**DATASET EXCERPTS:**
■ ■ ■ ■ ■ ■ ■

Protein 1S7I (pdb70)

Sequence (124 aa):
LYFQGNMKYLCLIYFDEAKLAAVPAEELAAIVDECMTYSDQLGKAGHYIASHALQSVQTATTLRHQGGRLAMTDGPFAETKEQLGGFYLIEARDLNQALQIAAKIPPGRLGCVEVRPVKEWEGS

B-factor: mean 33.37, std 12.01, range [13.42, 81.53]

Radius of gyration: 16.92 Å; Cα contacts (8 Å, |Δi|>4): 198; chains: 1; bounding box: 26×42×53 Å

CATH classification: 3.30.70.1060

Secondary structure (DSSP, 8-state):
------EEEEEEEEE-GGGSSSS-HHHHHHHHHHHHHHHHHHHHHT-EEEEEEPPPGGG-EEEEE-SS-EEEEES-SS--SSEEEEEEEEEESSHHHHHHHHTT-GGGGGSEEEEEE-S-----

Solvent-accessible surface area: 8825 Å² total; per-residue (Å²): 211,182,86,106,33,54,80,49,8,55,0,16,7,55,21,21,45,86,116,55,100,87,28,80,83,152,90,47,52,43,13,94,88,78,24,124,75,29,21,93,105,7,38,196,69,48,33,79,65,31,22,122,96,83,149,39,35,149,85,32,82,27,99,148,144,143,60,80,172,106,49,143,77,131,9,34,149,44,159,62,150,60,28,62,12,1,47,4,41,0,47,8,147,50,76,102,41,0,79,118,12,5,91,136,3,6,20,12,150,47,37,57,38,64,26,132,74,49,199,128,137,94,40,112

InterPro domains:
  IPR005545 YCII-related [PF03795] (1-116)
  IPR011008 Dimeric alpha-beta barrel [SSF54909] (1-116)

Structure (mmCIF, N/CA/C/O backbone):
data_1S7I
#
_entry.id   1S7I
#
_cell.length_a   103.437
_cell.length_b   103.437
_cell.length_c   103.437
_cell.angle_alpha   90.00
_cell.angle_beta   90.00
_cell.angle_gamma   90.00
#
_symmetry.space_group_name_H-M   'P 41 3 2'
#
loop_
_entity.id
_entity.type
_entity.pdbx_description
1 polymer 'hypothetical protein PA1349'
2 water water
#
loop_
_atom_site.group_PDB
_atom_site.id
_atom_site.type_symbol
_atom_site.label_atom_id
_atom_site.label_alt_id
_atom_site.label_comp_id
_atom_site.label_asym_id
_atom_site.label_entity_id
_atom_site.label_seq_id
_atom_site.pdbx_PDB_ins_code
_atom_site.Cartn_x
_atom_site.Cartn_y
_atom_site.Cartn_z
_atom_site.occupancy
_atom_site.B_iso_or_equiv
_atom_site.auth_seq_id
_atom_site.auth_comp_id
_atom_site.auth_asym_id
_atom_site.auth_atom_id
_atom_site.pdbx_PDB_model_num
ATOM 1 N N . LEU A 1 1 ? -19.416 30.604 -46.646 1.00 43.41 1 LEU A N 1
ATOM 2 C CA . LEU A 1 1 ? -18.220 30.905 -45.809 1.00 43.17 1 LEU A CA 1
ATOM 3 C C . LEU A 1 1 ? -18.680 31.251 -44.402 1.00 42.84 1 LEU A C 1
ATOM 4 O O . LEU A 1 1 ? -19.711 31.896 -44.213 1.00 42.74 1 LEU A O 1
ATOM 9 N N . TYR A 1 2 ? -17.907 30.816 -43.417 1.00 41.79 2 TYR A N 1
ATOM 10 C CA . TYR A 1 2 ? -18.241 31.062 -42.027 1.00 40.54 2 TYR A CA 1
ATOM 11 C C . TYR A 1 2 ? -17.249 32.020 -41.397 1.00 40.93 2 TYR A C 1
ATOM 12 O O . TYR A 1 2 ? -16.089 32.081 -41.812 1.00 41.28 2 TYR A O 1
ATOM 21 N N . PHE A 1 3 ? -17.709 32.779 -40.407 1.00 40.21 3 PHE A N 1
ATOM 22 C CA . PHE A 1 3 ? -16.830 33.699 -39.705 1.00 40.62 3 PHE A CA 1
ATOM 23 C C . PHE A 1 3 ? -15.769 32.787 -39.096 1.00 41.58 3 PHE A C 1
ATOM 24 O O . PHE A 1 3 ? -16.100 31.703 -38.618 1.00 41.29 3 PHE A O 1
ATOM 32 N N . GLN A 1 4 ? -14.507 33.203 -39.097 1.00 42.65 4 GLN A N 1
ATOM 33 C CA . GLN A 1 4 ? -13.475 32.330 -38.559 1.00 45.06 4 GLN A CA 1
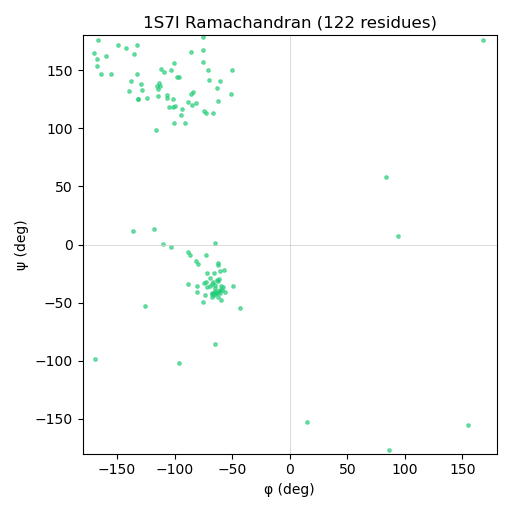ATOM 34 C C . GLN A 1 4 ? -13.099 32.435 -37.089 1.00 46.39 4 GLN A C 1
ATOM 35 O O . GLN A 1 4 ? -12.403 33.347 -36.647 1.00 46.01 4 GLN A O 1
ATOM 41 N N . GLY A 1 5 ? -13.599 31.434 -36.367 1.00 49.52 5 GLY A N 1
ATOM 42 C CA . GLY A 1 5 ? -13.416 31.234 -34.936 1.00 49.93 5 GLY A CA 1
ATOM 43 C C . GLY A 1 5 ? -12.910 32.269 -33.955 1.00 48.79 5 GLY A C 1
ATOM 44 O O . GLY A 1 5 ? -13.081 33.477 -34.124 1.00 50.07 5 GLY A O 1
ATOM 45 N N . ASN A 1 6 ? -12.295 31.734 -32.900 1.00 48.00 6 ASN A N 1
ATOM 46 C CA . ASN A 1 6 ? -11.713 32.482 -31.788 1.00 46.10 6 ASN A CA 1
ATOM 47 C C . ASN A 1 6 ? -12.750 32.850 -30.726 1.00 42.99 6 ASN A C 1
ATOM 48 O O . ASN A 1 6 ? -12.970 34.022 -30.423 1.00 42.04 6 ASN A O 1
ATOM 53 N N . MET A 1 7 ? -13.392 31.821 -30.177 1.00 40.43 7 MET A N 1
ATOM 54 C CA . MET A 1 7 ? -14.380 31.987 -29.116 1.00 37.93 7 MET A CA 1
ATOM 55 C C . MET A 1 7 ? -13.589 32.029 -27.816 1.00 33.61 7 MET A C 1
ATOM 56 O O . MET A 1 7 ? -12.878 31.075 -27.501 1.00 31.35 7 MET A O 1
ATOM 61 N N . LYS A 1 8 ? -13.700 33.126 -27.070 1.00 29.52 8 LYS A N 1
ATOM 62 C CA . LYS A 1 8 ? -12.978 33.258 -25.806 1.00 26.08 8 LYS A CA 1
ATOM 63 C C . LYS A 1 8 ? -13.894 33.198 -24.583 1.00 25.29 8 LYS A C 1
ATOM 64 O O . LYS A 1 8 ? -15.056 33.613 -24.633 1.00 24.53 8 LYS A O 1
ATOM 70 N N . TYR A 1 9 ? -13.357 32.674 -23.486 1.00 23.10 9 TYR A N 1
ATOM 71 C CA . TYR A 1 9 ? -14.109 32.524 -22.249 1.00 22.53 9 TYR A CA 1
ATOM 72 C C . TYR A 1 9 ? -13.270 32.920 -21.046 1.00 22.59 9 TYR A C 1
ATOM 73 O O . TYR A 1 9 ? -12.074 32.628 -20.993 1.00 22.39 9 TYR A O 1
ATOM 82 N N . LEU A 1 10 ? -13.903 33.583 -20.083 1.00 21.36 10 LEU A N 1
ATOM 83 C CA . LEU A 1 10 ? -13.224 33.977 -18.853 1.00 21.29 10 LEU A CA 1
ATOM 84 C C . LEU A 1 10 ? -13.602 32.953 -17.768 1.00 20.79 10 LEU A C 1
ATOM 85 O O . LEU A 1 10 ? -14.776 32.770 -17.444 1.00 21.02 10 LEU A O 1
ATOM 90 N N . CYS A 1 11 ? -12.606 32.260 -17.233 1.00 20.73 11 CYS A N 1
ATOM 91 C CA . CYS A 1 11 ? -12.846 31.265 -16.196 1.00 21.93 11 CYS A CA 1
ATOM 92 C C . CYS A 1 11 ? -12.495 31.909 -14.862 1.00 22.12 11 CYS A C 1
ATOM 93 O O . CYS A 1 11 ? -11.319 32.089 -14.534 1.00 21.05 11 CYS A O 1
ATOM 96 N N . LEU A 1 12 ? -13.538 32.268 -14.115 1.00 21.68 12 LEU A N 1
ATOM 97 C CA . LEU A 1 12 ? -13.405 32.947 -12.827 1.00 21.36 12 LEU A CA 1
ATOM 98 C C . LEU A 1 12 ? -13.279 31.981 -11.662 1.00 20.88 12 LEU A C 1
ATOM 99 O O . LEU A 1 12 ? -14.150 31.146 -11.436 1.00 20.75 12 LEU A O 1
ATOM 104 N N . ILE A 1 13 ? -12.185 32.117 -10.921 1.00 21.21 13 ILE A N 1
ATOM 105 C CA . ILE A 1 13 ? -11.905 31.264 -9.775 1.00 21.42 13 ILE A CA 1
ATOM 106 C C . ILE A 1 13 ? -12.388 31.916 -8.487 1.00 21.74 13 ILE A C 1
ATOM 107 O O . ILE A 1 13 ? -11.842 32.924 -8.034 1.00 21.65 13 ILE A O 1
ATOM 112 N N . TYR A 1 14 ? -13.423 31.315 -7.911 1.00 20.76 14 TYR A N 1
ATOM 113 C CA . TYR A 1 14 ? -14.054 31.800 -6.694 1.00 21.14 14 TYR A CA 1
ATOM 114 C C . TYR A 1 14 ? -13.841 30.859 -5.508 1.00 22.60 14 TYR A C 1
ATOM 115 O O . TYR A 1 14 ? -13.959 29.643 -5.643 1.00 22.85 14 TYR A O 1
ATOM 124 N N . PHE A 1 15 ? -13.522 31.426 -4.350 1.00 23.20 15 PHE A N 1
ATOM 125 C CA . PHE A 1 15 ? -13.349 30.635 -3.138 1.00 23.89 15 PHE A CA 1
ATOM 126 C C . PHE A 1 15 ? -13.299 31.522 -1.910 1.00 24.48 15 PHE A C 1
ATOM 127 O O . PHE A 1 15 ? -12.943 32.694 -1.986 1.00 23.21 15 PHE A O 1
ATOM 135 N N . ASP A 1 16 ? -13.687 30.950 -0.780 1.00 25.38 16 ASP A N 1
ATOM 136 C CA . ASP A 1 16 ? -13.697 31.655 0.487 1.00 27.65 16 ASP A CA 1
ATOM 137 C C . ASP A 1 16 ? -12.254 31.832 0.972 1.00 28.71 16 ASP A C 1
ATOM 138 O O . ASP A 1 16 ? -11.586 30.850 1.296 1.00 30.17 16 ASP A O 1
ATOM 143 N N . GLU A 1 17 ? -11.770 33.071 1.019 1.00 28.96 17 GLU A N 1
ATOM 144 C CA . GLU A 1 17 ? -10.402 33.336 1.475 1.00 30.32 17 GLU A CA 1
ATOM 145 C C . GLU A 1 17 ? -10.168 32.850 2.899 1.00 32.52 17 GLU A C 1
ATOM 146 O O . GLU A 1 17 ? -9.084 32.381 3.234 1.00 33.58 17 GLU A O 1
ATOM 152 N N . ALA A 1 18 ? -11.196 32.968 3.730 1.00 35.06 18 ALA A N 1
ATOM 153 C CA . ALA A 1 18 ? -11.117 32.578 5.131 1.00 39.32 18 ALA A CA 1
ATOM 154 C C . ALA A 1 18 ? -10.902 31.097 5.350 1.00 41.97 18 ALA A C 1
ATOM 155 O O . ALA A 1 18 ? -10.833 30.645 6.487 1.00 44.51 18 ALA A O 1
ATOM 157 N N . LYS A 1 19 ? -10.790 30.338 4.270 1.00 45.52 19 LYS A N 1
ATOM 158 C CA . LYS A 1 19 ? -10.590 28.907 4.396 1.00 48.00 19 LYS A CA 1
ATOM 159 C C . LYS A 1 19 ? -9.269 28.435 3.810 1.00 50.09 19 LYS A C 1
ATOM 160 O O . LYS A 1 19 ? -9.061 27.243 3.623 1.00 52.48 19 LYS A O 1
ATOM 166 N N . LEU A 1 20 ? -8.376 29.379 3.529 1.00 51.89 20 LEU A N 1
ATOM 167 C CA . LEU A 1 20 ? -7.055 29.058 2.996 1.00 53.51 20 LEU A CA 1
ATOM 168 C C . LEU A 1 20 ? -6.134 28.789 4.179 1.00 55.29 20 LEU A C 1
ATOM 169 O O . LEU A 1 20 ? -4.997 28.346 4.021 1.00 56.88 20 LEU A O 1
ATOM 174 N N . ALA A 1 21 ? -6.640 29.083 5.370 1.00 56.00 21 ALA A N 1
ATOM 175 C CA . ALA A 1 21 ? -5.887 28.869 6.591 1.00 56.51 21 ALA A CA 1
ATOM 176 C C . ALA A 1 21 ? -6.016 27.395 6.932 1.00 56.84 21 ALA A C 1
ATOM 177 O O . ALA A 1 21 ? -5.080 26.768 7.427 1.00 57.52 21 ALA A O 1
ATOM 179 N N . ALA A 1 22 ? -7.190 26.847 6.644 1.00 56.54 22 ALA A N 1
ATOM 180 C CA . ALA A 1 22 ? -7.473 25.447 6.912 1.00 56.90 22 ALA A CA 1
ATOM 181 C C . ALA A 1 22 ? -6.719 24.517 5.962 1.00 57.18 22 ALA A C 1
ATOM 182 O O . ALA A 1 22 ? -6.471 23.355 6.288 1.00 57.63 22 ALA A O 1
ATOM 184 N N . VAL A 1 23 ? -6.355 25.024 4.787 1.00 56.83 23 VAL A N 1
ATOM 185 C CA . VAL A 1 23 ? -5.643 24.210 3.810 1.00 56.15 23 VAL A CA 1
ATOM 186 C C . VAL A 1 23 ? -4.158 24.142 4.120 1.00 56.81 23 VAL A C 1
ATOM 187 O O . VAL A 1 23 ? -3.477 25.168 4.180 1.00 57.61 23 VAL A O 1
ATOM 191 N N . PRO A 1 24 ? -3.632 22.922 4.319 1.00 56.84 24 PRO A N 1
ATOM 192 C CA . PRO A 1 24 ? -2.210 22.760 4.621 1.00 56.49 24 PRO A CA 1
ATOM 193 C C . PRO A 1 24 ? -1.350 23.496 3.607 1.00 56.75 24 PRO A C 1
ATOM 194 O O . PRO A 1 24 ? -1.525 23.347 2.399 1.00 56.45 24 PRO A O 1
ATOM 198 N N . ALA A 1 25 ? -0.429 24.300 4.122 1.00 57.12 25 ALA A N 1
ATOM 199 C CA . ALA A 1 25 ? 0.470 25.098 3.301 1.00 57.58 25 ALA A CA 1
ATOM 200 C C . ALA A 1 25 ? 1.167 24.331 2.180 1.00 58.22 25 ALA A C 1
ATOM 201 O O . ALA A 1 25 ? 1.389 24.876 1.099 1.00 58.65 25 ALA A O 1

■ ■ ■ ■ ■ ■ ■

Output, from the data above, the lines from the line with "ATOM 137 C C" to the line with "ATOM 166 N N" exactly as they stand, both ends included and nothing else.

**EXERCISE OUTPUT:**
ATOM 137 C C . ASP A 1 16 ? -12.254 31.832 0.972 1.00 28.71 16 ASP A C 1
ATOM 138 O O . ASP A 1 16 ? -11.586 30.850 1.296 1.00 30.17 16 ASP A O 1
ATOM 143 N N . GLU A 1 17 ? -11.770 33.071 1.019 1.00 28.96 17 GLU A N 1
ATOM 144 C CA . GLU A 1 17 ? -10.402 33.336 1.475 1.00 30.32 17 GLU A CA 1
ATOM 145 C C . GLU A 1 17 ? -10.168 32.850 2.899 1.00 32.52 17 GLU A C 1
ATOM 146 O O . GLU A 1 17 ? -9.084 32.381 3.234 1.00 33.58 17 GLU A O 1
ATOM 152 N N . ALA A 1 18 ? -11.196 32.968 3.730 1.00 35.06 18 ALA A N 1
ATOM 153 C CA . ALA A 1 18 ? -11.117 32.578 5.131 1.00 39.32 18 ALA A CA 1
ATOM 154 C C . ALA A 1 18 ? -10.902 31.097 5.350 1.00 41.97 18 ALA A C 1
ATOM 155 O O . ALA A 1 18 ? -10.833 30.645 6.487 1.00 44.51 18 ALA A O 1
ATOM 157 N N . LYS A 1 19 ? -10.790 30.338 4.270 1.00 45.52 19 LYS A N 1
ATOM 158 C CA . LYS A 1 19 ? -10.590 28.907 4.396 1.00 48.00 19 LYS A CA 1
ATOM 159 C C . LYS A 1 19 ? -9.269 28.435 3.810 1.00 50.09 19 LYS A C 1
ATOM 160 O O . LYS A 1 19 ? -9.061 27.243 3.623 1.00 52.48 19 LYS A O 1
ATOM 166 N N . LEU A 1 20 ? -8.376 29.379 3.529 1.00 51.89 20 LEU A N 1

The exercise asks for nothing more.